• **Exercise brief**
Print the data below exactly, but only the lines from the one containing "ATOM 123 C C" down to the one containing "ATOM 128 N N", inclusive.

• **Information given**
++++++

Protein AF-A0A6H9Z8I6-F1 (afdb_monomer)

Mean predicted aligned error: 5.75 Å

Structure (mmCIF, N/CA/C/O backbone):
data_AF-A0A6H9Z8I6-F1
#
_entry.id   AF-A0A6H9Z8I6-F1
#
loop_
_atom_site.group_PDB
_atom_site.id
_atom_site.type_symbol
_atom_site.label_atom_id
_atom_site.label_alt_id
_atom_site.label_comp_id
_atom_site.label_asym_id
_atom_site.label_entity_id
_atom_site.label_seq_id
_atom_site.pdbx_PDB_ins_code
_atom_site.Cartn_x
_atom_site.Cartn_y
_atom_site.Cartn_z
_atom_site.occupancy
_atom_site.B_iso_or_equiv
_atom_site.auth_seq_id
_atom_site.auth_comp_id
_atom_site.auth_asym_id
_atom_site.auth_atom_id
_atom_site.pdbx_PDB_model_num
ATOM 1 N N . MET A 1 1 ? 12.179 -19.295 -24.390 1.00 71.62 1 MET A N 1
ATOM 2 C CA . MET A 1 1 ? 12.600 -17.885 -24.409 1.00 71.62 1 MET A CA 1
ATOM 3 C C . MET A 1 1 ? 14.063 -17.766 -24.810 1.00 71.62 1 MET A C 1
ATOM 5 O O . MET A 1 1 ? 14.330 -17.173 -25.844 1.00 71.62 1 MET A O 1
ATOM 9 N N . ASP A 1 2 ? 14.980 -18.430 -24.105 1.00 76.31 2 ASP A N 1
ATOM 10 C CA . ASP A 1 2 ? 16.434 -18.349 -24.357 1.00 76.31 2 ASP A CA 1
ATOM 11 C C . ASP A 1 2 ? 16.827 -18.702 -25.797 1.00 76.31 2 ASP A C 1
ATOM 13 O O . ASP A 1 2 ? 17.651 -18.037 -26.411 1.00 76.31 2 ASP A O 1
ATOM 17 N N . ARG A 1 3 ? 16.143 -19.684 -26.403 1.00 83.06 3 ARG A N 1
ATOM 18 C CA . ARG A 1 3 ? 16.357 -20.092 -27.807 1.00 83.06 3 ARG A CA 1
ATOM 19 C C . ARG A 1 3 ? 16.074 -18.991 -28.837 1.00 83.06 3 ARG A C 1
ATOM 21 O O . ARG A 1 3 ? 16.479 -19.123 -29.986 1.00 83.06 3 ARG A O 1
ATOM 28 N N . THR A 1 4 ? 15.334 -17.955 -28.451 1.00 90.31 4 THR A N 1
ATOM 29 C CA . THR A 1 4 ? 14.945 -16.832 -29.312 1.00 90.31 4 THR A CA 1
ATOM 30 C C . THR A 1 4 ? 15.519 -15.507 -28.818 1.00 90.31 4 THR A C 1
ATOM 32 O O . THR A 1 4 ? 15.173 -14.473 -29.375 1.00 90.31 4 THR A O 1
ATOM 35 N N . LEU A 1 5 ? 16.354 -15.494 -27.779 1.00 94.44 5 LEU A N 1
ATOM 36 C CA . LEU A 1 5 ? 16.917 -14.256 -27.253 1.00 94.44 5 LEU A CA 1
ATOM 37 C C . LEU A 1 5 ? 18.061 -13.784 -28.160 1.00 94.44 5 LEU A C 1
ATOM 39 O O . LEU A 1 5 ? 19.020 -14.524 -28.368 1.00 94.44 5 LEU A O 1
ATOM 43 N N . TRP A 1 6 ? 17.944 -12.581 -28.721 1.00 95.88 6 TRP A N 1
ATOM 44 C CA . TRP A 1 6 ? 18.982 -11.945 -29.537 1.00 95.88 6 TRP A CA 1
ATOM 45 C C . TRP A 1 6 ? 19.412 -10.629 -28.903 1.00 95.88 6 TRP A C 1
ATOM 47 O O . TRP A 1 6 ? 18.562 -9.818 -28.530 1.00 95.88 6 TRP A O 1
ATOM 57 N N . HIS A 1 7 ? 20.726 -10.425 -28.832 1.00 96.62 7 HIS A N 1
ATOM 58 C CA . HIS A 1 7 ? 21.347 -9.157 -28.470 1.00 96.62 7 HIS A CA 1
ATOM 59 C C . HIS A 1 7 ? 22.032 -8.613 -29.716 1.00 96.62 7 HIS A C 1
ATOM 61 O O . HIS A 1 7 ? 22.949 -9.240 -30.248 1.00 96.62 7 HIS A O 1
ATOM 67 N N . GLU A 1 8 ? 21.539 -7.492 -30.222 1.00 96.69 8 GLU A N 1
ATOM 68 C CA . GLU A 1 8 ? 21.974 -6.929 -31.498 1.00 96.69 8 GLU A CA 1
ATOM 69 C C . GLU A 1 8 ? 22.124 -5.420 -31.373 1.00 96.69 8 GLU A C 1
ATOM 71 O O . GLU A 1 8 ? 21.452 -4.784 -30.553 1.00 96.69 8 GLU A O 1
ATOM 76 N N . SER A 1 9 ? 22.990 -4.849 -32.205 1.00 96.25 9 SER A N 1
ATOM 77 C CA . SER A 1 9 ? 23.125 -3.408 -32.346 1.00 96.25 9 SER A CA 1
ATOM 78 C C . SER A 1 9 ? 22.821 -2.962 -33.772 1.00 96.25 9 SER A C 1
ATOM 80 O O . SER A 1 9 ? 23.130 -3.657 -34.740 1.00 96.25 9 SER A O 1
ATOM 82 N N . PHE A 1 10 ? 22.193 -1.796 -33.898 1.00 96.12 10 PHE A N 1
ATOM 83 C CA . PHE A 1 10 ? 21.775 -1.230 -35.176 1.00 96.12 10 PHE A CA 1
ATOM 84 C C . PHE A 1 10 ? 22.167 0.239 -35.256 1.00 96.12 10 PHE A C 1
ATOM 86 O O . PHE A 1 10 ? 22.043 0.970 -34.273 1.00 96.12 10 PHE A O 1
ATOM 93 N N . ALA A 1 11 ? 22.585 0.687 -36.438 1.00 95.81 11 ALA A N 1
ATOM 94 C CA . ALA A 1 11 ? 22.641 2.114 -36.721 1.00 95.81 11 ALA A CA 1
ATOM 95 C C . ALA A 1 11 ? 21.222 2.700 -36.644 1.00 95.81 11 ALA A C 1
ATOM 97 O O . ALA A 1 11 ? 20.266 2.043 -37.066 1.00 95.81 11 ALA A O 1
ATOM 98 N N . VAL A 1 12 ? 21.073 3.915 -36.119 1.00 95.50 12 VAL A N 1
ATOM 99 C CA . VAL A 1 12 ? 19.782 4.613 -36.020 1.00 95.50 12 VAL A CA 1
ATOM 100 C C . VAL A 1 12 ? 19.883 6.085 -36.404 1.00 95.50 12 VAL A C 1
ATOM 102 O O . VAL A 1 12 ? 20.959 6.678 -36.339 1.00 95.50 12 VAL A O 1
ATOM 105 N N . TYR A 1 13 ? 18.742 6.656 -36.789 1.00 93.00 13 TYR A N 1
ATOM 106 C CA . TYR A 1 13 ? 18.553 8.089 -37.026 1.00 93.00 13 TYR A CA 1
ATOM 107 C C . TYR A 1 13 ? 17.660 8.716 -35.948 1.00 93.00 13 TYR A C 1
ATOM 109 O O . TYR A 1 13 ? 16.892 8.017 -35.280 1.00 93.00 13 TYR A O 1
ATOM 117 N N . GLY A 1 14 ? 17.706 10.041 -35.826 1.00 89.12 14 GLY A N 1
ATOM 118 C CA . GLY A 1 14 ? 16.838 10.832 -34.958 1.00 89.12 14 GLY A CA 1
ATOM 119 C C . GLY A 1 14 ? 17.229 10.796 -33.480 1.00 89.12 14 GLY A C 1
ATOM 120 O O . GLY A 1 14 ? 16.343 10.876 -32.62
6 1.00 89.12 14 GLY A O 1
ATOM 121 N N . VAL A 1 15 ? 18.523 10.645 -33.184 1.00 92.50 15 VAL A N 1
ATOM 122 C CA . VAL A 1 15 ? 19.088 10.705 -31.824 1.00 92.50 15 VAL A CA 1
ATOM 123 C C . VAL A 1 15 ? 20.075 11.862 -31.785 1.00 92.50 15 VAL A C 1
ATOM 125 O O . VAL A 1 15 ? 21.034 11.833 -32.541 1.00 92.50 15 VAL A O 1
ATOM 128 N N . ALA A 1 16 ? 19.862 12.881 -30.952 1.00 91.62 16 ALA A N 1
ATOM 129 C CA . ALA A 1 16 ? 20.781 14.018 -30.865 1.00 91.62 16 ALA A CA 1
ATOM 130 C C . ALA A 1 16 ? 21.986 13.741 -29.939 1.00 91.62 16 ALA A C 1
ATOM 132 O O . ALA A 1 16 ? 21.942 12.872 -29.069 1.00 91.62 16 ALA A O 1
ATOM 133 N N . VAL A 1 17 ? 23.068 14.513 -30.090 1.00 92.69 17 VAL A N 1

++++++

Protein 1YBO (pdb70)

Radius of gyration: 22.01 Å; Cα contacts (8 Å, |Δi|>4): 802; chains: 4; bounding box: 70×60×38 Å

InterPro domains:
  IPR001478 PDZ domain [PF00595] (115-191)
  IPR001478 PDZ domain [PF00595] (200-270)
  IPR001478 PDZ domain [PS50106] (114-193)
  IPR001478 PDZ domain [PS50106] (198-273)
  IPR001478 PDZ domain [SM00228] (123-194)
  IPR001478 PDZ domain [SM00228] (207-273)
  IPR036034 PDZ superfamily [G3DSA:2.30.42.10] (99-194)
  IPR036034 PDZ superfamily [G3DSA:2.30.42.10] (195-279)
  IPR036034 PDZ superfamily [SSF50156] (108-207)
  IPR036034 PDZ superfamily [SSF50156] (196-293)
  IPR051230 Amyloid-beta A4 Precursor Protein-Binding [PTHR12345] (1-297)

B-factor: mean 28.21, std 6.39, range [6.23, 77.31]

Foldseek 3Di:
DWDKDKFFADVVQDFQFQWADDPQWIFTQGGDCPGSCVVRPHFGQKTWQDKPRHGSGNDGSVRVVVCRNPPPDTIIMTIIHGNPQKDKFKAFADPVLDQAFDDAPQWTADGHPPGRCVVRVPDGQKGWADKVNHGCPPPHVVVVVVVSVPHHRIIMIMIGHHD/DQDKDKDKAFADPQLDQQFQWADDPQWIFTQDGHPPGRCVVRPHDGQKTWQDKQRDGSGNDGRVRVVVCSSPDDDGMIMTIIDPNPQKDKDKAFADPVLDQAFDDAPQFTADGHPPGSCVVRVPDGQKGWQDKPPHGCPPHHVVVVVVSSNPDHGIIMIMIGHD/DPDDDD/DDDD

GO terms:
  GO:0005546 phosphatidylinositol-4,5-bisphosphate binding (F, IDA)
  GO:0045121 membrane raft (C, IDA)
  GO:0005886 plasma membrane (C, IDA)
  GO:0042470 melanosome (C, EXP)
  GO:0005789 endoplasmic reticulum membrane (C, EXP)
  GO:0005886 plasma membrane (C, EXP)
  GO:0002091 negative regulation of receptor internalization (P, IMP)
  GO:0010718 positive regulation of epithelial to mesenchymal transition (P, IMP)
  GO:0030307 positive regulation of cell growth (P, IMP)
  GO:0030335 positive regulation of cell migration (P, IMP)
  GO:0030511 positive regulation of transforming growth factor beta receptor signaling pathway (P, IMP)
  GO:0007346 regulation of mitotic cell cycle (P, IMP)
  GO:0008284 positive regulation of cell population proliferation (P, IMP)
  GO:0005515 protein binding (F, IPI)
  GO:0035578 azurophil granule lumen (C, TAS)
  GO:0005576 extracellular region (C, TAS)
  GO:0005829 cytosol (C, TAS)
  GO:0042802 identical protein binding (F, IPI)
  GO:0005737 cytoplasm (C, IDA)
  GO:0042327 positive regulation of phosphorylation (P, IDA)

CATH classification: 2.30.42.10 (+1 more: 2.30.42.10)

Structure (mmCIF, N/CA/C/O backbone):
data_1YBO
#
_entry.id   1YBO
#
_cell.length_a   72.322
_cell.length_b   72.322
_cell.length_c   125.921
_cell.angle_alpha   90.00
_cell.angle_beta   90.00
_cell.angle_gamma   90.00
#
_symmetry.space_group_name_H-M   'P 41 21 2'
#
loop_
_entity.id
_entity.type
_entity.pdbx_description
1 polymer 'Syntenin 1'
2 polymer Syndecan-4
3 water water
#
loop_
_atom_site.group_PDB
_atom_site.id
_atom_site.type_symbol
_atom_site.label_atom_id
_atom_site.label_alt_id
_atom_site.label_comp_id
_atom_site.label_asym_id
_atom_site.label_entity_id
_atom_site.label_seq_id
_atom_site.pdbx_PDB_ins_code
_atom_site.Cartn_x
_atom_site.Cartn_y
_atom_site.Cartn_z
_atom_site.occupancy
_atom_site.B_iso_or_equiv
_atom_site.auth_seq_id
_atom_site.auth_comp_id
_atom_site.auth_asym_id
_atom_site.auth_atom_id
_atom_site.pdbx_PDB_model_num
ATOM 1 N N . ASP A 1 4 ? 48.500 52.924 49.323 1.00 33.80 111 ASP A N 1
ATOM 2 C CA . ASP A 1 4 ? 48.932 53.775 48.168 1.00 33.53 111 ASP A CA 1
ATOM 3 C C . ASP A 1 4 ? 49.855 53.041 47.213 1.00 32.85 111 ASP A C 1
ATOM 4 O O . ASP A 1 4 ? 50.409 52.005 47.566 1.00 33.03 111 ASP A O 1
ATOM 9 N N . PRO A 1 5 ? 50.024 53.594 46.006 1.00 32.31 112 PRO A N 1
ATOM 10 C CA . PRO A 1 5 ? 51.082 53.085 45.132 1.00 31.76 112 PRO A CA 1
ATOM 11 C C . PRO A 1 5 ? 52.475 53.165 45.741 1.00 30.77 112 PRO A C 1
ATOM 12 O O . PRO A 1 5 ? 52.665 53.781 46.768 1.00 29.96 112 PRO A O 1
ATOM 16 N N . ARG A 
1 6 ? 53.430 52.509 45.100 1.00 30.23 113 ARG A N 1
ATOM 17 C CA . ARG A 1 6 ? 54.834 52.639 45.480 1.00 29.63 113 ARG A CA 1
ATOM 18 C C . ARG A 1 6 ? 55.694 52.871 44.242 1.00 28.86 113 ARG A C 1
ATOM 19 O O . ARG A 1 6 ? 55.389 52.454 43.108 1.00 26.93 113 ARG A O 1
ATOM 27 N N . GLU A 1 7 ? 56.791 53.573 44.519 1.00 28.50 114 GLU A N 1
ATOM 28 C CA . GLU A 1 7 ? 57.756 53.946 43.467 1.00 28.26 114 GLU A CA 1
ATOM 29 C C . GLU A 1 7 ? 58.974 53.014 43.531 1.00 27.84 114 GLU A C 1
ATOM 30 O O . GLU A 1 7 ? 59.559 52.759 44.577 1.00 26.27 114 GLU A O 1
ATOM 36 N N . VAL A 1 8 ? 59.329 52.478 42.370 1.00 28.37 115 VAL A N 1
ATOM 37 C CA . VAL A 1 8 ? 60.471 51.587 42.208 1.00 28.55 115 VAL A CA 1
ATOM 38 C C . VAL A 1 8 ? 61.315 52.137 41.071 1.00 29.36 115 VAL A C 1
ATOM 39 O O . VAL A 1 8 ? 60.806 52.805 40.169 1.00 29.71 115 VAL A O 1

++++++

• **Task response**
ATOM 123 C C . VAL A 1 15 ? 20.075 11.862 -31.785 1.00 92.50 15 VAL A C 1
ATOM 125 O O . VAL A 1 15 ? 21.034 11.833 -32.541 1.00 92.50 15 VAL A O 1
ATOM 128 N N . ALA A 1 16 ? 19.862 12.881 -30.952 1.00 91.62 16 ALA A N 1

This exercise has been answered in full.